Firm ordered to pay former worker £13k for unfair dismissal
One of Northern Ireland's leading refrigeration companies has been ordered to pay over £13,000 in compensation to a former employee after a tribunal ruled he was unfairly dismissed.
Terence McDonnell took the case against Portglenone Refrigeration Services Ltd, where he worked in administration/project management for 13 years.
The claimant accused his former employers of unfair dismissal and sex discrimination in the form of victimisation.
Mr McDonnell claimed that he was treated adversely on an increasingly frequent basis and ultimately dismissed in 2018 because he had supported two female colleagues in their complaint of sexual harassment.
The four-day hearing in Belfast before employment judge Orla Murray was told that there were no relevant issues raised with managers until an incident in March 2012.
This involved Declan Maguire, a salesman; a cleaner and Jennifer Montgomery, who was based in administration and accounts.
After cleaning the office, the cleaner made the comment: "That's a lot more Protestant looking now."
It was alleged that Mr Maguire laughed at the remark but Ms Montgomery was offended by it and Mr Maguire's reaction.
Ms Montgomery complained to Mr McDonnell, who then contacted the managing director Seamus Magill and met with him on her behalf.
At the meeting Mr McDonnell also told Mr Magill of previous inappropriate comments made by Mr Maguire to Ms Montgomery and her female colleague.
Mr Magill said he had later met with both women and pressed them about any "sexual comments", but neither would give him any details.
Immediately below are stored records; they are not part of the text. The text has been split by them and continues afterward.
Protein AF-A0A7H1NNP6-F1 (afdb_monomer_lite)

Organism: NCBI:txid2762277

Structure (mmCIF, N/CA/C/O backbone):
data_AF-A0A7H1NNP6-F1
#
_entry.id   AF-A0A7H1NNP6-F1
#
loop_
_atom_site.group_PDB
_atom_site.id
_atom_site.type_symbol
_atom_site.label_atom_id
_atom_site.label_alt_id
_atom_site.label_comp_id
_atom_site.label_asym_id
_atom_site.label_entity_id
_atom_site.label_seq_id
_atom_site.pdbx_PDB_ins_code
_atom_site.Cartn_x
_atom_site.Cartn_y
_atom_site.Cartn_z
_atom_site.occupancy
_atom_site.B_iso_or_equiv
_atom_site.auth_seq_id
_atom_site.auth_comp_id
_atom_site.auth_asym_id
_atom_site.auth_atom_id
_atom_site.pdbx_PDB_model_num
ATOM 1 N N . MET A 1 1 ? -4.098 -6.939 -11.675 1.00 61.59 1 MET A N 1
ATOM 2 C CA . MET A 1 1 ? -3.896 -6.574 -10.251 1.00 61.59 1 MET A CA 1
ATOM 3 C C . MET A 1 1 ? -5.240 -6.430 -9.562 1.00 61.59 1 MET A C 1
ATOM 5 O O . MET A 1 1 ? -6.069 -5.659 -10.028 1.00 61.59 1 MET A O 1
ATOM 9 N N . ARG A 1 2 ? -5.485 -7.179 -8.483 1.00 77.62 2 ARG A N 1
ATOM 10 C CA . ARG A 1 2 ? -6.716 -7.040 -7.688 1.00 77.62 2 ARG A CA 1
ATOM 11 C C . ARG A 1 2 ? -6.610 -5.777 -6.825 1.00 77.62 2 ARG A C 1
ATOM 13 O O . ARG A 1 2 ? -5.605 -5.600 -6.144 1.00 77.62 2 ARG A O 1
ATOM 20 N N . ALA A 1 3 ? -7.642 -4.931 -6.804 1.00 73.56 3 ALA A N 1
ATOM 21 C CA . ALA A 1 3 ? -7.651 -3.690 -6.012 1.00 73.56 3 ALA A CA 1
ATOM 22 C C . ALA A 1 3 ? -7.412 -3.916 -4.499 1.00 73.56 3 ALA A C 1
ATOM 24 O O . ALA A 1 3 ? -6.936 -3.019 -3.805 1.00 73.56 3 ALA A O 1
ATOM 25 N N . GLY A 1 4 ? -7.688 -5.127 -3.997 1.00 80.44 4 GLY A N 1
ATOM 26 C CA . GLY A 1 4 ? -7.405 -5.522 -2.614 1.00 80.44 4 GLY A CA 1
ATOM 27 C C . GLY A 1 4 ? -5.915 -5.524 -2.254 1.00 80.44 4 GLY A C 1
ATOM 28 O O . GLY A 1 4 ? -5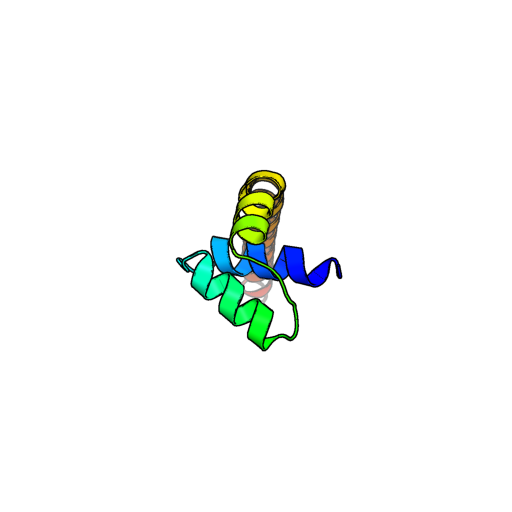.576 -5.137 -1.141 1.00 80.44 4 GLY A O 1
ATOM 29 N N . ILE A 1 5 ? -5.028 -5.860 -3.199 1.00 82.81 5 ILE A N 1
ATOM 30 C CA . ILE A 1 5 ? -3.574 -5.963 -2.967 1.00 82.81 5 ILE A CA 1
ATOM 31 C C . ILE A 1 5 ? -2.981 -4.580 -2.676 1.00 82.81 5 ILE A C 1
ATOM 33 O O . ILE A 1 5 ? -2.236 -4.408 -1.719 1.00 82.81 5 ILE A O 1
ATOM 37 N N . ILE A 1 6 ? -3.385 -3.567 -3.450 1.00 82.94 6 ILE A N 1
ATOM 38 C CA . ILE A 1 6 ? -2.915 -2.180 -3.297 1.00 82.94 6 ILE A CA 1
ATOM 39 C C . ILE A 1 6 ? -3.331 -1.625 -1.935 1.00 82.94 6 ILE A C 1
ATOM 41 O O . ILE A 1 6 ? -2.533 -1.018 -1.220 1.00 82.94 6 ILE A O 1
ATOM 45 N N . ARG A 1 7 ? -4.593 -1.854 -1.556 1.00 82.62 7 ARG A N 1
ATOM 46 C CA . ARG A 1 7 ? -5.120 -1.404 -0.267 1.00 82.62 7 ARG A CA 1
ATOM 47 C C . ARG A 1 7 ? -4.410 -2.098 0.892 1.00 82.62 7 ARG A C 1
ATOM 49 O O . ARG A 1 7 ? -4.092 -1.427 1.868 1.00 82.62 7 ARG A O 1
ATOM 56 N N . LEU A 1 8 ? -4.154 -3.400 0.774 1.00 85.00 8 LEU A N 1
ATOM 57 C CA . LEU A 1 8 ? -3.463 -4.194 1.786 1.00 85.00 8 LEU A CA 1
ATOM 58 C C . LEU A 1 8 ? -2.009 -3.731 1.963 1.00 85.00 8 LEU A C 1
ATOM 60 O O . LEU A 1 8 ? -1.607 -3.427 3.081 1.00 85.00 8 LEU A O 1
ATOM 64 N N . ALA A 1 9 ? -1.269 -3.567 0.864 1.00 85.50 9 ALA A N 1
ATOM 65 C CA . ALA A 1 9 ? 0.116 -3.091 0.863 1.00 85.50 9 ALA A CA 1
ATOM 66 C C . ALA A 1 9 ? 0.260 -1.723 1.548 1.00 85.50 9 ALA A C 1
ATOM 68 O O . ALA A 1 9 ? 1.068 -1.533 2.458 1.00 85.50 9 ALA A O 1
ATOM 69 N N . VAL A 1 10 ? -0.579 -0.764 1.144 1.00 83.38 10 VAL A N 1
ATOM 70 C CA . VAL A 1 10 ? -0.557 0.595 1.696 1.00 83.38 10 VAL A CA 1
ATOM 71 C C . VAL A 1 10 ? -1.050 0.605 3.151 1.00 83.38 10 VAL A C 1
ATOM 73 O O . VAL A 1 10 ? -0.551 1.387 3.957 1.00 83.38 10 VAL A O 1
ATOM 76 N N . MET A 1 11 ? -1.985 -0.274 3.527 1.00 84.75 11 MET A N 1
ATOM 77 C CA . MET A 1 11 ? -2.425 -0.416 4.917 1.00 84.75 11 MET A CA 1
ATOM 78 C C . MET A 1 11 ? -1.324 -0.987 5.815 1.00 84.75 11 MET A C 1
ATOM 80 O O . MET A 1 11 ? -1.136 -0.456 6.909 1.00 84.75 11 MET A O 1
ATOM 84 N N . TYR A 1 12 ? -0.583 -2.007 5.368 1.00 85.50 12 TYR A N 1
ATOM 85 C CA . TYR A 1 12 ? 0.555 -2.547 6.117 1.00 85.50 12 TYR A CA 1
ATOM 86 C C . TYR A 1 12 ? 1.612 -1.476 6.368 1.00 85.50 12 TYR A C 1
ATOM 88 O O . TYR A 1 12 ? 2.010 -1.295 7.514 1.00 85.50 12 TYR A O 1
ATOM 96 N N . TYR A 1 13 ? 1.967 -0.706 5.336 1.00 84.81 13 TYR A N 1
ATOM 97 C CA . TYR A 1 13 ? 2.935 0.386 5.447 1.00 84.81 13 TYR A CA 1
ATOM 98 C C . TYR A 1 13 ? 2.492 1.511 6.402 1.00 84.81 13 TYR A C 1
ATOM 100 O O . TYR A 1 13 ? 3.302 2.071 7.132 1.00 84.81 13 TYR A O 1
ATOM 108 N N . ILE A 1 14 ? 1.204 1.877 6.399 1.00 78.19 14 ILE A N 1
ATOM 109 C CA . ILE A 1 14 ? 0.687 2.966 7.248 1.00 78.19 14 ILE A CA 1
ATOM 110 C C . ILE A 1 14 ? 0.477 2.508 8.700 1.00 78.19 14 ILE A C 1
ATOM 112 O O . ILE A 1 14 ? 0.637 3.306 9.624 1.00 78.19 14 ILE A O 1
ATOM 116 N N . ARG A 1 15 ? 0.039 1.261 8.915 1.00 79.19 15 ARG A N 1
ATOM 117 C CA . ARG A 1 15 ? -0.377 0.759 10.237 1.00 79.19 15 ARG A CA 1
ATOM 118 C C . ARG A 1 15 ? 0.774 0.148 11.031 1.00 79.19 15 ARG A C 1
ATOM 120 O O . ARG A 1 15 ? 0.742 0.213 12.258 1.00 79.19 15 ARG A O 1
ATOM 127 N N . TYR A 1 16 ? 1.760 -0.414 10.347 1.00 81.00 16 TYR A N 1
ATOM 128 C CA . TYR A 1 16 ? 2.940 -1.018 10.947 1.00 81.00 16 TYR A CA 1
ATOM 129 C C . TYR A 1 16 ? 4.181 -0.336 10.363 1.00 81.00 16 TYR A C 1
ATOM 131 O O . TYR A 1 16 ? 4.211 -0.095 9.158 1.00 81.00 16 TYR A O 1
ATOM 139 N N . PRO A 1 17 ? 5.213 -0.025 11.166 1.00 75.75 17 PRO A N 1
ATOM 140 C CA . PRO A 1 17 ? 6.462 0.557 10.674 1.00 75.75 17 PRO A CA 1
ATOM 141 C C . PRO A 1 17 ? 7.313 -0.503 9.945 1.00 75.75 17 PRO A C 1
ATOM 143 O O . PRO A 1 17 ? 8.450 -0.770 10.320 1.00 75.75 17 PRO A O 1
ATOM 146 N N . LEU A 1 18 ? 6.735 -1.157 8.936 1.00 81.25 18 LEU A N 1
ATOM 147 C CA . LEU A 1 18 ? 7.379 -2.179 8.119 1.00 81.25 18 LEU A CA 1
ATOM 148 C C . LEU A 1 18 ? 8.212 -1.521 7.018 1.00 81.25 18 LEU A C 1
ATOM 150 O O . LEU A 1 18 ? 7.824 -0.506 6.431 1.00 81.25 18 LEU A O 1
ATOM 154 N N . SER A 1 19 ? 9.352 -2.131 6.708 1.00 84.81 19 SER A N 1
ATOM 155 C CA . SER A 1 19 ? 10.128 -1.779 5.519 1.00 84.81 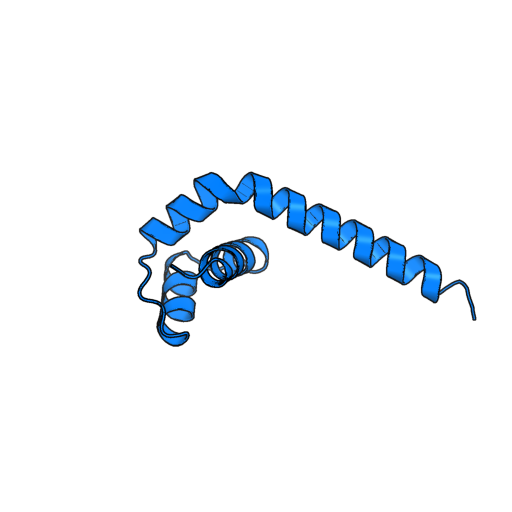19 SER A CA 1
ATOM 156 C C . SER A 1 19 ? 9.399 -2.218 4.243 1.00 84.81 19 SER A C 1
ATOM 158 O O . SER A 1 19 ? 8.581 -3.137 4.259 1.00 84.81 19 SER A O 1
ATOM 160 N N . TYR A 1 20 ? 9.704 -1.576 3.111 1.00 83.56 20 TYR A N 1
ATOM 161 C CA . TYR A 1 20 ? 9.087 -1.919 1.823 1.00 83.56 20 TYR A CA 1
ATOM 162 C C . TYR A 1 20 ? 9.326 -3.382 1.417 1.00 83.56 20 TYR A C 1
ATOM 164 O O . TYR A 1 20 ? 8.429 -3.986 0.839 1.00 83.56 20 TYR A O 1
ATOM 172 N N . HIS A 1 21 ? 10.483 -3.953 1.770 1.00 87.12 21 HIS A N 1
ATOM 173 C CA . HIS A 1 21 ? 10.800 -5.365 1.529 1.00 87.12 21 HIS A CA 1
ATOM 174 C C . HIS A 1 21 ? 9.939 -6.309 2.366 1.00 87.12 21 HIS A C 1
ATOM 176 O O . HIS A 1 21 ? 9.393 -7.263 1.840 1.00 87.12 21 HIS A O 1
ATOM 182 N N . GLN A 1 22 ? 9.703 -5.994 3.642 1.00 87.12 22 GLN A N 1
ATOM 183 C CA . GLN A 1 22 ? 8.801 -6.808 4.462 1.00 87.12 22 GLN A CA 1
ATOM 184 C C . GLN A 1 22 ? 7.361 -6.781 3.938 1.00 87.12 22 GLN A C 1
ATOM 186 O O . GLN A 1 22 ? 6.630 -7.756 4.069 1.00 87.12 22 GLN A O 1
ATOM 191 N N . VAL A 1 23 ? 6.927 -5.660 3.352 1.00 87.81 23 VAL A N 1
ATOM 192 C CA . VAL A 1 23 ? 5.611 -5.587 2.703 1.00 87.81 23 VAL A CA 1
ATOM 193 C C . VAL A 1 23 ? 5.589 -6.419 1.417 1.00 87.81 23 VAL A C 1
ATOM 195 O O . VAL A 1 23 ? 4.591 -7.080 1.156 1.00 87.81 23 VAL A O 1
ATOM 198 N N . GLU A 1 24 ? 6.665 -6.402 0.632 1.00 89.38 24 GLU A N 1
ATOM 199 C CA . GLU A 1 24 ? 6.854 -7.263 -0.545 1.00 89.38 24 GLU A CA 1
ATOM 200 C C . GLU A 1 24 ? 6.800 -8.752 -0.168 1.00 89.38 24 GLU A C 1
ATOM 202 O O . GLU A 1 24 ? 5.988 -9.472 -0.745 1.00 89.38 24 GLU A O 1
ATOM 207 N N . ASP A 1 25 ? 7.532 -9.180 0.863 1.00 89.19 25 ASP A N 1
ATOM 208 C CA . ASP A 1 25 ? 7.528 -10.564 1.358 1.00 89.19 25 ASP A CA 1
ATOM 209 C C . ASP A 1 25 ? 6.115 -11.020 1.764 1.00 89.19 25 ASP A C 1
ATOM 211 O O . ASP A 1 25 ? 5.654 -12.084 1.356 1.00 89.19 25 ASP A O 1
ATOM 215 N N . LEU A 1 26 ? 5.369 -10.178 2.492 1.00 88.50 26 LEU A N 1
ATOM 216 C CA . LEU A 1 26 ? 3.989 -10.478 2.899 1.00 88.50 26 LEU A CA 1
ATOM 217 C C . LEU A 1 26 ? 3.030 -10.605 1.708 1.00 88.50 26 LEU A C 1
ATOM 219 O O . LEU A 1 26 ? 2.102 -11.416 1.723 1.00 88.50 26 LEU A O 1
ATOM 223 N N . LEU A 1 27 ? 3.207 -9.776 0.678 1.00 86.50 27 LEU A N 1
ATOM 224 C CA . LEU A 1 27 ? 2.393 -9.856 -0.535 1.00 86.50 27 LEU A CA 1
ATOM 225 C C . LEU A 1 27 ? 2.755 -11.090 -1.363 1.00 86.50 27 LEU A C 1
ATOM 227 O O . LEU A 1 27 ? 1.858 -11.719 -1.932 1.00 86.50 27 LEU A O 1
ATOM 231 N N . TRP A 1 28 ? 4.035 -11.451 -1.379 1.00 86.75 28 TRP A N 1
ATOM 232 C CA . TRP A 1 28 ? 4.536 -12.646 -2.038 1.00 86.75 28 TRP A CA 1
ATOM 233 C C . TRP A 1 28 ? 3.998 -13.919 -1.376 1.00 86.75 28 TRP A C 1
ATOM 235 O O . TRP A 1 28 ? 3.455 -14.781 -2.069 1.00 86.75 28 TRP A O 1
ATOM 245 N N . GLU A 1 29 ? 3.997 -13.986 -0.041 1.00 88.44 29 GLU A N 1
ATOM 246 C CA . GLU A 1 29 ? 3.355 -15.064 0.731 1.00 88.44 29 GLU A CA 1
ATOM 247 C C . GLU A 1 29 ? 1.843 -15.171 0.458 1.00 88.44 29 GLU A C 1
ATOM 249 O O . GLU A 1 29 ? 1.276 -16.263 0.453 1.00 88.44 29 GLU A O 1
ATOM 254 N N . GLN A 1 30 ? 1.172 -14.049 0.172 1.00 84.94 30 GLN A N 1
ATOM 255 C CA . GLN A 1 30 ? -0.238 -14.009 -0.245 1.00 84.94 30 GLN A CA 1
ATOM 256 C C . GLN A 1 30 ? -0.455 -14.417 -1.719 1.00 84.94 30 GLN A C 1
ATOM 258 O O . GLN A 1 30 ? -1.584 -14.354 -2.219 1.00 84.94 30 GLN A O 1
ATOM 263 N N . GLY A 1 31 ? 0.599 -14.819 -2.437 1.00 86.31 31 GLY A N 1
ATOM 264 C CA . GLY A 1 31 ? 0.554 -15.232 -3.842 1.00 86.31 31 GLY A CA 1
ATOM 265 C C . GLY A 1 31 ? 0.514 -14.067 -4.833 1.00 86.31 31 GLY A C 1
ATOM 266 O O . GLY A 1 31 ? 0.077 -14.241 -5.973 1.00 86.31 31 GLY A O 1
ATOM 267 N N . SER A 1 32 ? 0.910 -12.866 -4.404 1.00 84.12 32 SER A N 1
ATOM 268 C CA . SER A 1 32 ? 1.003 -11.682 -5.261 1.00 84.12 32 SER A CA 1
ATOM 269 C C . SER A 1 32 ? 2.462 -11.374 -5.583 1.00 84.12 32 SER A C 1
ATOM 271 O O . SER A 1 32 ? 3.226 -11.002 -4.703 1.00 84.12 32 SER A O 1
ATOM 273 N N . ASP A 1 33 ? 2.827 -11.464 -6.858 1.00 85.19 33 ASP A N 1
ATOM 274 C CA . ASP A 1 33 ? 4.154 -11.072 -7.337 1.00 85.19 33 ASP A CA 1
ATOM 275 C C . ASP A 1 33 ? 4.212 -9.543 -7.508 1.00 85.19 33 ASP A C 1
ATOM 277 O O . ASP A 1 33 ? 3.713 -8.986 -8.493 1.00 85.19 33 ASP A O 1
ATOM 281 N N . VAL A 1 34 ? 4.686 -8.838 -6.476 1.00 83.62 34 VAL A N 1
ATOM 282 C CA . VAL A 1 34 ? 4.753 -7.369 -6.434 1.00 83.62 34 VAL A CA 1
ATOM 283 C C . VAL A 1 34 ? 6.085 -6.937 -5.842 1.00 83.62 34 VAL A C 1
ATOM 285 O O . VAL A 1 34 ? 6.341 -7.183 -4.670 1.00 83.62 34 VAL A O 1
ATOM 288 N N . CYS A 1 35 ? 6.880 -6.203 -6.619 1.00 87.38 35 CYS A N 1
ATOM 289 C CA . CYS A 1 35 ? 8.175 -5.726 -6.147 1.00 87.38 35 CYS A CA 1
ATOM 290 C C . CYS A 1 35 ? 8.057 -4.548 -5.162 1.00 87.38 35 CYS A C 1
ATOM 292 O O . CYS A 1 35 ? 7.139 -3.721 -5.2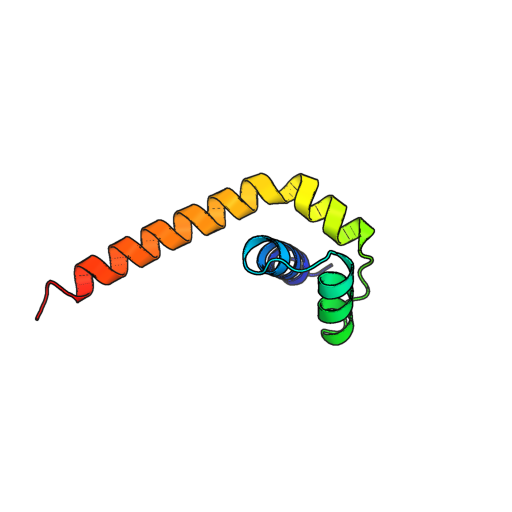73 1.00 87.38 35 CYS A O 1
ATOM 294 N N . HIS A 1 36 ? 9.040 -4.377 -4.273 1.00 84.25 36 HIS A N 1
ATOM 295 C CA . HIS A 1 36 ? 9.080 -3.255 -3.319 1.00 84.25 36 HIS A CA 1
ATOM 296 C C . HIS A 1 36 ? 9.001 -1.866 -3.991 1.00 84.25 36 HIS A C 1
ATOM 298 O O . HIS A 1 36 ? 8.447 -0.923 -3.420 1.00 84.25 36 HIS A O 1
ATOM 304 N N . GLU A 1 37 ? 9.499 -1.724 -5.225 1.00 88.25 37 GLU A N 1
ATOM 305 C CA . GLU A 1 37 ? 9.394 -0.494 -6.025 1.00 88.25 37 GLU A CA 1
ATOM 306 C C . GLU A 1 37 ? 7.935 -0.142 -6.350 1.00 88.25 37 GLU A C 1
ATOM 308 O O . GLU A 1 37 ? 7.532 1.023 -6.282 1.00 88.25 37 GLU A O 1
ATOM 313 N N . THR A 1 38 ? 7.111 -1.158 -6.627 1.00 87.56 38 THR A N 1
ATOM 314 C CA . THR A 1 38 ? 5.673 -0.997 -6.877 1.00 87.56 38 THR A CA 1
ATOM 315 C C . THR A 1 38 ? 4.953 -0.564 -5.603 1.00 87.56 38 THR A C 1
ATOM 317 O O . THR A 1 38 ? 4.126 0.351 -5.635 1.00 87.56 38 THR A O 1
ATOM 320 N N . VAL A 1 39 ? 5.319 -1.151 -4.458 1.00 86.19 39 VAL A N 1
ATOM 321 C CA . VAL A 1 39 ? 4.804 -0.736 -3.144 1.00 86.19 39 VAL A CA 1
ATOM 322 C C . VAL A 1 39 ? 5.169 0.725 -2.867 1.00 86.19 39 VAL A C 1
ATOM 324 O O . VAL A 1 39 ? 4.302 1.516 -2.489 1.00 86.19 39 VAL A O 1
ATOM 327 N N . ARG A 1 40 ? 6.420 1.126 -3.126 1.00 85.62 40 ARG A N 1
ATOM 328 C CA . ARG A 1 40 ? 6.884 2.515 -2.974 1.00 85.62 40 ARG A CA 1
ATOM 329 C C . ARG A 1 40 ? 6.106 3.480 -3.868 1.00 85.62 40 ARG A C 1
ATOM 331 O O . ARG A 1 40 ? 5.701 4.549 -3.405 1.00 85.62 40 ARG A O 1
ATOM 338 N N . TYR A 1 41 ? 5.856 3.105 -5.122 1.00 87.19 41 TYR A N 1
ATOM 339 C CA . TYR A 1 41 ? 5.043 3.896 -6.045 1.00 87.19 41 TYR A CA 1
ATOM 340 C C . TYR A 1 41 ? 3.604 4.060 -5.531 1.00 87.19 41 TYR A C 1
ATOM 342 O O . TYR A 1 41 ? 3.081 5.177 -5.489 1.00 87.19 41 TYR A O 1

Mr McDonnell's evidence was that he expected to be dismissed in 2015 shortly after the two female complainants had left.
He said there was a campaign to "push him out of the company" over a number of years, a claim rejected by the tribunal.
Early in 2018 the claimant was asked to perform an audit of 80 sites belonging to a leading retail company and produce the necessary report by a deadline that September.
Mr McDonnell set up a system whereby he would remain in the office and engineers doing maintenance work at the sites would tick boxes on a form.
This was instead of attending the sites to conduct the audit himself and compiling a report the way Mr Magill had originally asked him to do.
As a result, only 13 of the 80 sites were done in an eight-week period before Mr McDonnell left the firm in March 2018.
The claimant said he was given this task "unreasonably" on top of his other work, but the tribunal accepted Mr Magill's evidence that Mr McDonnell was told this was very important work and he should "drop everything else".
By 2018 the company's staff costs had increased and it was decided that overheads had to be cut by a reduction in staff.
Mr Magill said Mr McDonnell's failure to do the audit as instructed was indicative of his attitude to his work and an example of him doing less over a period and "effectively diminishing his own role".
When Mr McDonnell left the company it was discovered that he had punched two holes in the wall behind his desk and covered them up with a poster.
He admitted that he had punched at least one of the holes in frustration at alleged behaviour by Mr Maguire to another member of staff.
In its ruling, the tribunal dismissed the claim of sex discrimination but found that no procedure whatsoever was followed in relation to the redundancy as Mr McDonnell was simply called to a meeting and told without warning that he was being made redundant.
Portglenone Refrigeration Services Ltd was ordered to pay compensation totalling £13,007 to Mr McDonnell. It did not respond to a request for comment.